**WHAT THE EXERCISE ASKS:**
Your answer should consist only of the lines below from the one with "ATOM 167 O O" through the one with "ATOM 175 O O", copied exactly.

**DATA TO USE:**

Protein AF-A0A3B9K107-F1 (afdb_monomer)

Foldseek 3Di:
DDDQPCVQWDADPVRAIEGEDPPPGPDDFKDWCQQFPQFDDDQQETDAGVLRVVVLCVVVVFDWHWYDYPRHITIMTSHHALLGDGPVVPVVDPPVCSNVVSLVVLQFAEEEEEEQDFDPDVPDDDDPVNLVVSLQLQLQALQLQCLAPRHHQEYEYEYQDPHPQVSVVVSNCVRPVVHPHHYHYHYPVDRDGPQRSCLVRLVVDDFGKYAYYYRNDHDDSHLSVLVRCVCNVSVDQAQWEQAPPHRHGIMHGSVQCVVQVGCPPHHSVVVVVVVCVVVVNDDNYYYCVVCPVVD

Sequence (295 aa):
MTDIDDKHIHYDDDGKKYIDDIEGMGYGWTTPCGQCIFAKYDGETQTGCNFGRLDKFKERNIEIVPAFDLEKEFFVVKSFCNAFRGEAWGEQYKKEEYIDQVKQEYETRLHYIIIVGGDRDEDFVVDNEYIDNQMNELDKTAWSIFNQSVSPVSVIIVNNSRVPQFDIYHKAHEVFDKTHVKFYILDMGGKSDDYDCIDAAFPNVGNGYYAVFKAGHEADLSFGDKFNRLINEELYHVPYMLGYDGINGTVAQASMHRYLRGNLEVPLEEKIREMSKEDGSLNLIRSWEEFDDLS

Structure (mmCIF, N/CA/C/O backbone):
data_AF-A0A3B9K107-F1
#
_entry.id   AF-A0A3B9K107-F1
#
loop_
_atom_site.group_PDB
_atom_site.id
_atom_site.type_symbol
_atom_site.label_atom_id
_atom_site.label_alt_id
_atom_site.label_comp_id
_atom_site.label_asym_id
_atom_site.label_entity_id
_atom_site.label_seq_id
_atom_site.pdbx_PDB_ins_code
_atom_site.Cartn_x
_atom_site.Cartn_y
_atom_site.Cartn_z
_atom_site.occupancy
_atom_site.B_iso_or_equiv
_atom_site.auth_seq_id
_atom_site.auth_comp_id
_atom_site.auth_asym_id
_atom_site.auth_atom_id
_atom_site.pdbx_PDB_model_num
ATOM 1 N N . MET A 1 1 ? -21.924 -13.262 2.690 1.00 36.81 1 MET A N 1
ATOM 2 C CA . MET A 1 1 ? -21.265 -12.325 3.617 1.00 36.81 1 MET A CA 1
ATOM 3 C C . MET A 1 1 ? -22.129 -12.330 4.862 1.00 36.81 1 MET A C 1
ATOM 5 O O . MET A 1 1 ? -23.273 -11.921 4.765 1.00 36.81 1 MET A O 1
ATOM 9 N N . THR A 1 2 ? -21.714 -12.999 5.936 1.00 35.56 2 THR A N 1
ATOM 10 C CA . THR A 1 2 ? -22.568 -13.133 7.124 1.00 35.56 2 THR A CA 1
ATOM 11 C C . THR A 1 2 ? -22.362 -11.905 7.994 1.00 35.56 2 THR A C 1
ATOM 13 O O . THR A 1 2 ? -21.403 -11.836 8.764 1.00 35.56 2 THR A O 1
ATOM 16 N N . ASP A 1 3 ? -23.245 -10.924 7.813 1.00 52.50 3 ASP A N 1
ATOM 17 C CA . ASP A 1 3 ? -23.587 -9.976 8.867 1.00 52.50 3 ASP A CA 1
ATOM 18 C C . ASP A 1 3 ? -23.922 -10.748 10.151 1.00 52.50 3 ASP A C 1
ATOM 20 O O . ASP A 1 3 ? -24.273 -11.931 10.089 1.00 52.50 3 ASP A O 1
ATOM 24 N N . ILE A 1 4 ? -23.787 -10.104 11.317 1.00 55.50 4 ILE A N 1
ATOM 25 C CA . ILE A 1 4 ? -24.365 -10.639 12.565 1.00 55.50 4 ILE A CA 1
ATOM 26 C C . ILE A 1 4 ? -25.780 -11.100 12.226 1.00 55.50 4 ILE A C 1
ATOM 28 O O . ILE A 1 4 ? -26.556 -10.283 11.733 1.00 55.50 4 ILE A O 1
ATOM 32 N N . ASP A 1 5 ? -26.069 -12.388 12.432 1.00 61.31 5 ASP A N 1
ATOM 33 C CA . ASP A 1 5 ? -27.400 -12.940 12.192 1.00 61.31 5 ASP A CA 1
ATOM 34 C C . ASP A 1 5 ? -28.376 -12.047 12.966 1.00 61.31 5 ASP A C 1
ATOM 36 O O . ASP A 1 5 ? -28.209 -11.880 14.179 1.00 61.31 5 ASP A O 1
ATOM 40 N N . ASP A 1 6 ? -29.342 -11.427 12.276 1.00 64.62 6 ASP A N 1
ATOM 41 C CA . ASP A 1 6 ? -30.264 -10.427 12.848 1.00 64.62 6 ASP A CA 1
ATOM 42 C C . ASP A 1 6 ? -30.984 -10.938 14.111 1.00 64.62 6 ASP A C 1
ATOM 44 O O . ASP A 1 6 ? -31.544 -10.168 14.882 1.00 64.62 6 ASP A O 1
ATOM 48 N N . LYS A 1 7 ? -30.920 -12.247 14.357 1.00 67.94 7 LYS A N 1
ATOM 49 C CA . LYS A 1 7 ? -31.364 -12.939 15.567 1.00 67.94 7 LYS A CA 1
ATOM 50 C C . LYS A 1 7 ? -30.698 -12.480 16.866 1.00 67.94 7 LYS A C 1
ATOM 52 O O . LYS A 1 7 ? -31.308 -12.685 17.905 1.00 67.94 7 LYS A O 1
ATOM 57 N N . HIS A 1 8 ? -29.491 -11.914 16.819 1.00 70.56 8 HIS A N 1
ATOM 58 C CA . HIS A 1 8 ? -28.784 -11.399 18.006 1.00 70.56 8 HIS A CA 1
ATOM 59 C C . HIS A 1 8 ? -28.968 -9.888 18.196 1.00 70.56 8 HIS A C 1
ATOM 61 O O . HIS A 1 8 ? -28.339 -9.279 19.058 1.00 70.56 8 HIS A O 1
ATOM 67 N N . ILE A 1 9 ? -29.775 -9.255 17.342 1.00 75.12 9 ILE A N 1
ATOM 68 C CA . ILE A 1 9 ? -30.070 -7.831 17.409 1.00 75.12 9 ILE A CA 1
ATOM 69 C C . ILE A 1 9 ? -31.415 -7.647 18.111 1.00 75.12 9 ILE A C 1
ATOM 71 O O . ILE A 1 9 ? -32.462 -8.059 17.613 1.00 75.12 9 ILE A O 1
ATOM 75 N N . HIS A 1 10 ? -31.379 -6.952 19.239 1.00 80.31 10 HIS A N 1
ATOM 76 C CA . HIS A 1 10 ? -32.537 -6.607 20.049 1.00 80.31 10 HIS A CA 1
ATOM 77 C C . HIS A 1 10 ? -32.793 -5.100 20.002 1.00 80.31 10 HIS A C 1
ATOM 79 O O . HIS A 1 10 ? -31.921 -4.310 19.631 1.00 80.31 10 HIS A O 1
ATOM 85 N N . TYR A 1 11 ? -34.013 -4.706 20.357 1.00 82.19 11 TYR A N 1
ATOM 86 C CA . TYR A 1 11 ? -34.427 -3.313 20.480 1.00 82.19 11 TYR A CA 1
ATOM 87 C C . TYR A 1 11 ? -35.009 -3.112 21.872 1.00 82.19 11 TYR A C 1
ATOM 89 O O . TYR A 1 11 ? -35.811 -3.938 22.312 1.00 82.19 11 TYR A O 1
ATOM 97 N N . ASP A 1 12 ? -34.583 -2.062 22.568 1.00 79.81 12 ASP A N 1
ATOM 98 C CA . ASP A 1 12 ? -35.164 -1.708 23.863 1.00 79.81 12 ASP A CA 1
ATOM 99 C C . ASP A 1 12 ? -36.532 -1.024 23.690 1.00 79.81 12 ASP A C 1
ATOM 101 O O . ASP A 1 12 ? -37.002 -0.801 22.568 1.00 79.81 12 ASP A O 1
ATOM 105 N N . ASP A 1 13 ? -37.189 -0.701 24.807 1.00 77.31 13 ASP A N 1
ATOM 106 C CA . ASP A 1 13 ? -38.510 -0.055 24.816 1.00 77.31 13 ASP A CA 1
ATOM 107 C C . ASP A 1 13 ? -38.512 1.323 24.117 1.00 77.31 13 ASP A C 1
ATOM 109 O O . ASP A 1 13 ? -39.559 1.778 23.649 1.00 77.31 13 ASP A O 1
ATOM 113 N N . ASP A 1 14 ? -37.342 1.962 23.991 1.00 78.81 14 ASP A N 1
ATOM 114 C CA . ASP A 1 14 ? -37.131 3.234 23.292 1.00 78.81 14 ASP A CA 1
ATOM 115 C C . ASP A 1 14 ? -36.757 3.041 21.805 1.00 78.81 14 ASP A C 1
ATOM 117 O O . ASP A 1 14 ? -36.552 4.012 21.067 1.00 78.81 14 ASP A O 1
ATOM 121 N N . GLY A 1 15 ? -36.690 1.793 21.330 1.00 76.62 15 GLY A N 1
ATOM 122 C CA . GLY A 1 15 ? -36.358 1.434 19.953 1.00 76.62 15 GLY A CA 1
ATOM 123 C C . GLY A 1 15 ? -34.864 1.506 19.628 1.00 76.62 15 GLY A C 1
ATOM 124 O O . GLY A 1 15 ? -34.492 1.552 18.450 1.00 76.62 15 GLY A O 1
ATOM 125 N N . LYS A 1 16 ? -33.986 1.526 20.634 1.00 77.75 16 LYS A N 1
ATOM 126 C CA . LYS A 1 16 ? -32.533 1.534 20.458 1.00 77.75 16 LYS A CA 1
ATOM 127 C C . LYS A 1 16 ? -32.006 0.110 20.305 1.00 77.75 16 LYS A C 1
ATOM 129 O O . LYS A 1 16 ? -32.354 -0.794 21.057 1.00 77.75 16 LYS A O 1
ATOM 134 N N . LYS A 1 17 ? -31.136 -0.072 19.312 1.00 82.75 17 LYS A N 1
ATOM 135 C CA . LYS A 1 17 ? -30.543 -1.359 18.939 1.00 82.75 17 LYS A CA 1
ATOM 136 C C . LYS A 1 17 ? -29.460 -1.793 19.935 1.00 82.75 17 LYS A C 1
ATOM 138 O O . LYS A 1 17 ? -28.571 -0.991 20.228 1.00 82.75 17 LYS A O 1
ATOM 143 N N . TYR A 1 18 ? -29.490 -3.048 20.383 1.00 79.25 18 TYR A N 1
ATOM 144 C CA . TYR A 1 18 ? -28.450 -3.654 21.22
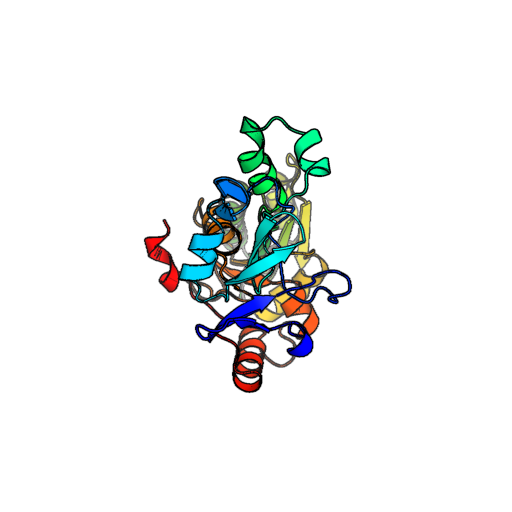0 1.00 79.25 18 TYR A CA 1
ATOM 145 C C . TYR A 1 18 ? -28.253 -5.155 20.943 1.00 79.25 18 TYR A C 1
ATOM 147 O O . TYR A 1 18 ? -29.019 -5.758 20.193 1.00 79.25 18 TYR A O 1
ATOM 155 N N . ILE A 1 19 ? -27.199 -5.744 21.512 1.00 79.88 19 ILE A N 1
ATOM 156 C CA . ILE A 1 19 ? -26.883 -7.182 21.442 1.00 79.88 19 ILE A CA 1
ATOM 157 C C . ILE A 1 19 ? -26.776 -7.722 22.876 1.00 79.88 19 ILE A C 1
ATOM 159 O O . ILE A 1 19 ? -26.071 -7.105 23.678 1.00 79.88 19 ILE A O 1
ATOM 163 N N . ASP A 1 20 ? -27.476 -8.820 23.194 1.00 66.56 20 ASP A N 1
ATOM 164 C CA . ASP A 1 20 ? -27.625 -9.358 24.562 1.00 66.56 20 ASP A CA 1
ATOM 165 C C . ASP A 1 20 ? -26.800 -10.624 24.866 1.00 66.56 20 ASP A C 1
ATOM 167 O O . ASP A 1 20 ? -26.709 -11.026 26.024 1.00 66.56 20 ASP A O 1
ATOM 171 N N . ASP A 1 21 ? -26.144 -11.211 23.860 1.00 65.56 21 ASP A N 1
ATOM 172 C CA . ASP A 1 21 ? -25.187 -12.306 24.026 1.00 65.56 21 ASP A CA 1
ATOM 173 C C . ASP A 1 21 ? -24.209 -12.362 22.837 1.00 65.56 21 ASP A C 1
ATOM 175 O O . ASP A 1 21 ? -24.612 -12.345 21.670 1.00 65.56 21 ASP A O 1
ATOM 179 N N . ILE A 1 22 ? -22.904 -12.405 23.129 1.00 64.31 22 ILE A N 1
ATOM 180 C CA . ILE A 1 22 ? -21.830 -12.514 22.123 1.00 64.31 22 ILE A CA 1
ATOM 181 C C . ILE A 1 22 ? -21.305 -13.952 22.016 1.00 64.31 22 ILE A C 1
ATOM 183 O O . ILE A 1 22 ? -20.641 -14.297 21.031 1.00 64.31 22 ILE A O 1
ATOM 187 N N . GLU A 1 23 ? -21.628 -14.825 22.975 1.00 57.75 23 GLU A N 1
ATOM 188 C CA . GLU A 1 23 ? -21.181 -16.212 22.961 1.00 57.75 23 GLU A CA 1
ATOM 189 C C . GLU A 1 23 ? -21.833 -16.981 21.800 1.00 57.75 23 GLU A C 1
ATOM 191 O O . GLU A 1 23 ? -23.033 -17.234 21.752 1.00 57.75 23 GLU A O 1
ATOM 196 N N . GLY A 1 24 ? -21.017 -17.367 20.814 1.00 52.69 24 GLY A N 1
ATOM 197 C CA . GLY A 1 24 ? -21.474 -18.135 19.653 1.00 52.69 24 GLY A CA 1
ATOM 198 C C . GLY A 1 24 ? -21.820 -17.308 18.414 1.00 52.69 24 GLY A C 1
ATOM 199 O O . GLY A 1 24 ? -22.143 -17.905 17.382 1.00 52.69 24 GLY A O 1
ATOM 200 N N . MET A 1 25 ? -21.668 -15.977 18.443 1.00 56.16 25 MET A N 1
ATOM 201 C CA . MET A 1 25 ? -21.620 -15.207 17.200 1.00 56.16 25 MET A CA 1
ATOM 202 C C . MET A 1 25 ? -20.403 -15.665 16.393 1.00 56.16 25 MET A C 1
ATOM 204 O O . MET A 1 25 ? -19.254 -15.475 16.793 1.00 56.16 25 MET A O 1
ATOM 208 N N . GLY A 1 26 ? -20.645 -16.287 15.237 1.00 49.88 26 GLY A N 1
ATOM 209 C CA . GLY A 1 26 ? -19.599 -16.451 14.236 1.00 49.88 26 GLY A CA 1
ATOM 210 C C . GLY A 1 26 ? -19.094 -15.057 13.894 1.00 49.88 26 GLY A C 1
ATOM 211 O O . GLY A 1 26 ? -19.835 -14.285 13.291 1.00 49.88 26 GLY A O 1
ATOM 212 N N . TYR A 1 27 ? -17.889 -14.709 14.349 1.00 51.06 27 TYR A N 1
ATOM 213 C CA . TYR A 1 27 ? -17.323 -13.383 14.139 1.00 51.06 27 TYR A CA 1
ATOM 214 C C . TYR A 1 27 ? -17.162 -13.160 12.635 1.00 51.06 27 TYR A C 1
ATOM 216 O O . TYR A 1 27 ? -16.193 -13.601 12.016 1.00 51.06 27 TYR A O 1
ATOM 224 N N . GLY A 1 28 ? -18.159 -12.513 12.034 1.00 55.38 28 GLY A N 1
ATOM 225 C CA . GLY A 1 28 ? -18.026 -11.883 10.735 1.00 55.38 28 GLY A CA 1
ATOM 226 C C . GLY A 1 28 ? -17.049 -10.712 10.835 1.00 55.38 28 GLY A C 1
ATOM 227 O O . GLY A 1 28 ? -16.147 -10.673 11.671 1.00 55.38 28 GLY A O 1
ATOM 228 N N . TRP A 1 29 ? -17.246 -9.696 10.008 1.00 72.25 29 TRP A N 1
ATOM 229 C CA . TRP A 1 29 ? -16.437 -8.477 10.027 1.00 72.25 29 TRP A CA 1
ATOM 230 C C . TRP A 1 29 ? -16.797 -7.553 11.204 1.00 72.25 29 TRP A C 1
ATOM 232 O O . TRP A 1 29 ? -17.020 -6.369 10.997 1.00 72.25 29 TRP A O 1
ATOM 242 N N . THR A 1 30 ? -16.913 -8.065 12.432 1.00 89.00 30 THR A N 1
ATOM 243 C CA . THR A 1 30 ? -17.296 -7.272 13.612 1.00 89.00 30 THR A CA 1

**ANSWER SECTION:**
ATOM 167 O O . ASP A 1 20 ? -26.709 -11.026 26.024 1.00 66.56 20 ASP A O 1
ATOM 171 N N . ASP A 1 21 ? -26.144 -11.211 23.860 1.00 65.56 21 ASP A N 1
ATOM 172 C CA . ASP A 1 21 ? -25.187 -12.306 24.026 1.00 65.56 21 ASP A CA 1
ATOM 173 C C . ASP A 1 21 ? -24.209 -12.362 22.837 1.00 65.56 21 ASP A C 1
ATOM 175 O O . ASP A 1 21 ? -24.612 -12.345 21.670 1.00 65.56 21 ASP A O 1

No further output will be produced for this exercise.